Характер Александра Федоровича Луговского надо рассматривать отдельно от всех других, потому что это характер героический, направленный на достижение, может быть, незаметной, но великой цели. И самое трогательное заключается в том, что, создавая эту школу–коммуну, он был смертельно больным человеком. Нельзя без глубокого волнения читать те страницы, когда он с маленькой Тусей ездит с отчётом в Москву. «…И вот мы идём с отцом по тёмной, заваленной снегом Москве. Пять шагов — остановка. Раскладываю скамейку, папа садится,
В краткой рецензии рассказать о фигуре отца невозможно. За необыкновенной простотой в жизни и работе чувствуются тонкость, доброта, честь, мужество. О них нет ни слова, но они не вызывают ни малейшего сомнения. Здесь мы касаемся одной из тайн художественной прозы.
Но какова же героиня этих воспоминаний? Психологи думают, что именно в детстве складываются те черты личности, которые, развиваясь, формируют сознание взрослого человека. Так вот эти черты названы в книге и говорят нам о многом. Восьмилетняя девочка задумывается о смерти. «Я вдруг поняла, что умру и меня не будет». Утаенное чувство, с которым не может справиться детская душа, преследует, страшит, отравляет жизнь.
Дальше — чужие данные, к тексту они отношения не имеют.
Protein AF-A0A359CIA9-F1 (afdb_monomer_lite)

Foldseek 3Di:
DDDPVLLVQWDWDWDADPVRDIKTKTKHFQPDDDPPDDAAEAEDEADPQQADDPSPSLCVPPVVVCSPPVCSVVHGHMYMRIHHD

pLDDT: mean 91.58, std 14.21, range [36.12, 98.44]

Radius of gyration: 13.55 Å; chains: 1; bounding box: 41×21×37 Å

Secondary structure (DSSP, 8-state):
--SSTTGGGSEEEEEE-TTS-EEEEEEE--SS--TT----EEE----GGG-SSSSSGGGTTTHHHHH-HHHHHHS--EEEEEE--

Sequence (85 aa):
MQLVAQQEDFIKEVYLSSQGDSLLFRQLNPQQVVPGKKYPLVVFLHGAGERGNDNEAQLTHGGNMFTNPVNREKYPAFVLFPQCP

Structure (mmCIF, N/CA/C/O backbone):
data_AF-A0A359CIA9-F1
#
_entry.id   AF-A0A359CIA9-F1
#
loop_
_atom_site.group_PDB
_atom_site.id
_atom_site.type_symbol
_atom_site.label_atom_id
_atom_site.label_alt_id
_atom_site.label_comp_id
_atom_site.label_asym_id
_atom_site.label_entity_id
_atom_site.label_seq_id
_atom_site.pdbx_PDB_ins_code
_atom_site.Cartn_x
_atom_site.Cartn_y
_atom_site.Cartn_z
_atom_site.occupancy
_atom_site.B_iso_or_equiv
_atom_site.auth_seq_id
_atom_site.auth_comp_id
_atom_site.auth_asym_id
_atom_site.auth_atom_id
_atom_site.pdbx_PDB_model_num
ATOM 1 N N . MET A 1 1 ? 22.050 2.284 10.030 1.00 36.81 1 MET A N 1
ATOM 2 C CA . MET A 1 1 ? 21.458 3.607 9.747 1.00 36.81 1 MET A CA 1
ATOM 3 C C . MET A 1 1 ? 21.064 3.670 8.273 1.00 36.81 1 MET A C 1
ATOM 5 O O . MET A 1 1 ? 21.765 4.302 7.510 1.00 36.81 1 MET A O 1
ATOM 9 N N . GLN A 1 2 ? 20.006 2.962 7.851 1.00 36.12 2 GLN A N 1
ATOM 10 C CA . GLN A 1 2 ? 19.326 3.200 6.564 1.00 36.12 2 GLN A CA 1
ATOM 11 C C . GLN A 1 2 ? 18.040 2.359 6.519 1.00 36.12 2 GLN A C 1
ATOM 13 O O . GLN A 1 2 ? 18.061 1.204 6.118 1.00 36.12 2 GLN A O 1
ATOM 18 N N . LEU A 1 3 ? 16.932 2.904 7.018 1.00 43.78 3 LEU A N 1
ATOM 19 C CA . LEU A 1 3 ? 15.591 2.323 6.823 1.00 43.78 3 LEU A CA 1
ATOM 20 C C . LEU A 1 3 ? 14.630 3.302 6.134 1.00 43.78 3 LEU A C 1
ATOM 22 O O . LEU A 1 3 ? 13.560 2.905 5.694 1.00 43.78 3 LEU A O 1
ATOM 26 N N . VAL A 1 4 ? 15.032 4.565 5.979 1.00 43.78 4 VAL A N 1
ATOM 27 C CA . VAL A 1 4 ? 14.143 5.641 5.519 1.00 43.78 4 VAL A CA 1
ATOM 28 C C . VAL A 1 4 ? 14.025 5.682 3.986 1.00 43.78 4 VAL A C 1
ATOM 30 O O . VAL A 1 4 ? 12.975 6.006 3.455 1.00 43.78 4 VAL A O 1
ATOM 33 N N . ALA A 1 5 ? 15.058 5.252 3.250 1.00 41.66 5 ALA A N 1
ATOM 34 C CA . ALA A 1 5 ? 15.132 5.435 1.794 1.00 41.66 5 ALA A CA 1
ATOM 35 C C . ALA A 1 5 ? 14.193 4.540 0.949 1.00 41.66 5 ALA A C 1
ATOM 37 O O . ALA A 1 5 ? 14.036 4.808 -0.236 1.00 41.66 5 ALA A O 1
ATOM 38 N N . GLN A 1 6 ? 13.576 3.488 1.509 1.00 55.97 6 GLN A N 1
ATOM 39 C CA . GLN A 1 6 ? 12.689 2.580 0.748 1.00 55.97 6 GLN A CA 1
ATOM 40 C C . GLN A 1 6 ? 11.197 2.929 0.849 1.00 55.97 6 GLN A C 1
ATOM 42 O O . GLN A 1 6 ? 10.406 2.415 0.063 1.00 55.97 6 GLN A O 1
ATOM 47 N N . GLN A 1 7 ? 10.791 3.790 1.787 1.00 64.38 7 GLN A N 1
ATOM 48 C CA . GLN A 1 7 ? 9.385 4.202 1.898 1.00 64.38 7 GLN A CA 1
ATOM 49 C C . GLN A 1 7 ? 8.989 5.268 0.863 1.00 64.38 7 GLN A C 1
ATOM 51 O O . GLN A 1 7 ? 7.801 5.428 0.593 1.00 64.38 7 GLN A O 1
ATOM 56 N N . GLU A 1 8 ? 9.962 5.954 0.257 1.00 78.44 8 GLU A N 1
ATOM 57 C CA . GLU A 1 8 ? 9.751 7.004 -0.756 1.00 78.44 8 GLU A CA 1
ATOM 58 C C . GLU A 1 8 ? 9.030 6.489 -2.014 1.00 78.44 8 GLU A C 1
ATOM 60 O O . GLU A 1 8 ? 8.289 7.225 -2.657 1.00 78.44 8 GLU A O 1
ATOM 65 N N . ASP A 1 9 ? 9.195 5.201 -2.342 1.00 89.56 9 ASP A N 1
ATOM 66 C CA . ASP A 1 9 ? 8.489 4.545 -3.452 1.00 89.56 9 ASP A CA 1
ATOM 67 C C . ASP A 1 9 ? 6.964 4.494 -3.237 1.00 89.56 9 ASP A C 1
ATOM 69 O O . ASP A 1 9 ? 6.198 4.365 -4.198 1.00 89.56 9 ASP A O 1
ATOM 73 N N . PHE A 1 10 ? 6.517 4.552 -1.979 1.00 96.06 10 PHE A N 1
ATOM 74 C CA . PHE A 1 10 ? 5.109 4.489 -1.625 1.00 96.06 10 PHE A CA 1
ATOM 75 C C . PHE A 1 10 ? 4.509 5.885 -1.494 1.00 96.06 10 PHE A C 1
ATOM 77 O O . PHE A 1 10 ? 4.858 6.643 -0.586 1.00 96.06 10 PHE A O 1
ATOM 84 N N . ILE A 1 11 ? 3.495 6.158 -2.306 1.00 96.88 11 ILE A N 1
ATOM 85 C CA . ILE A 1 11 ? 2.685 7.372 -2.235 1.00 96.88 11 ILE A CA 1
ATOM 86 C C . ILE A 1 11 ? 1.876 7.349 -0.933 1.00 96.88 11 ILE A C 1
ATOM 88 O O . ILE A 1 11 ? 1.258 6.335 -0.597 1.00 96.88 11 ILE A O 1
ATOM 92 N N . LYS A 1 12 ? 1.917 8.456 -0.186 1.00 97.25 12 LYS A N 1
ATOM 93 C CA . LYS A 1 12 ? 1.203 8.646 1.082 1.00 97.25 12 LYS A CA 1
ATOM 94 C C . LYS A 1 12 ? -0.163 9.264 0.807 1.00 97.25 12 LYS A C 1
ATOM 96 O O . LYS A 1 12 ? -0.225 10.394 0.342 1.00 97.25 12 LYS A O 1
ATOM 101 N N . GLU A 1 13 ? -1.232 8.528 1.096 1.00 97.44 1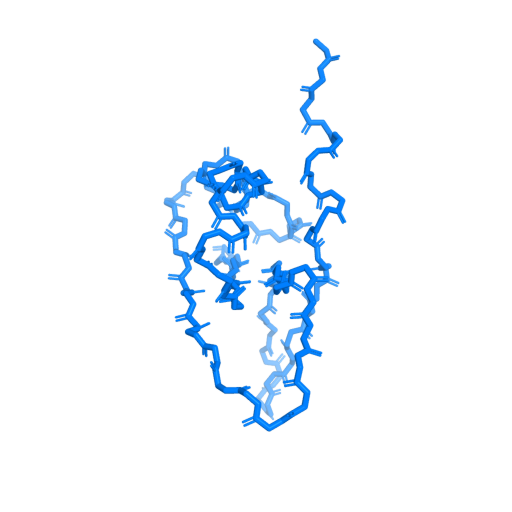3 GLU A N 1
ATOM 102 C CA . GLU A 1 13 ? -2.600 8.914 0.737 1.00 97.44 13 GLU A CA 1
ATOM 103 C C . GLU A 1 13 ? -3.579 8.753 1.905 1.00 97.44 13 GLU A C 1
ATOM 105 O O . GLU A 1 13 ? -3.323 8.035 2.881 1.00 97.44 13 GLU A O 1
ATOM 110 N N . VAL A 1 14 ? -4.724 9.429 1.783 1.00 97.75 14 VAL A N 1
ATOM 111 C CA . VAL A 1 14 ? -5.860 9.324 2.705 1.00 97.75 14 VAL A CA 1
ATOM 112 C C . VAL A 1 14 ? -7.141 9.176 1.900 1.00 97.75 14 VAL A C 1
ATOM 114 O O . VAL A 1 14 ? -7.469 10.022 1.072 1.00 97.75 14 VAL A O 1
ATOM 117 N N . TYR A 1 15 ? -7.899 8.120 2.173 1.00 97.25 15 TYR A N 1
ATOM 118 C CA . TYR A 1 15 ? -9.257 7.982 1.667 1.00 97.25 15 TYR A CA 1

Но на похоронах подруги она не чувствует ни жалости к покойной, ни сочувствия, ни сострадания… Ее занимает совсем другое: «Я обратила внимание, что Люся Сироткина пришла за ручку с мамой и тётей и её белое платьице было подпоясано широкой чёрной муаровой лентой с большим бантом сзади. В саду было так хорошо и радостно, что если бы не Люсин чёрный кушак, я бы совсем успокоилась».
Беспощадность к самой себе — прямое доказательство достоверности всего, что рассказано в книге.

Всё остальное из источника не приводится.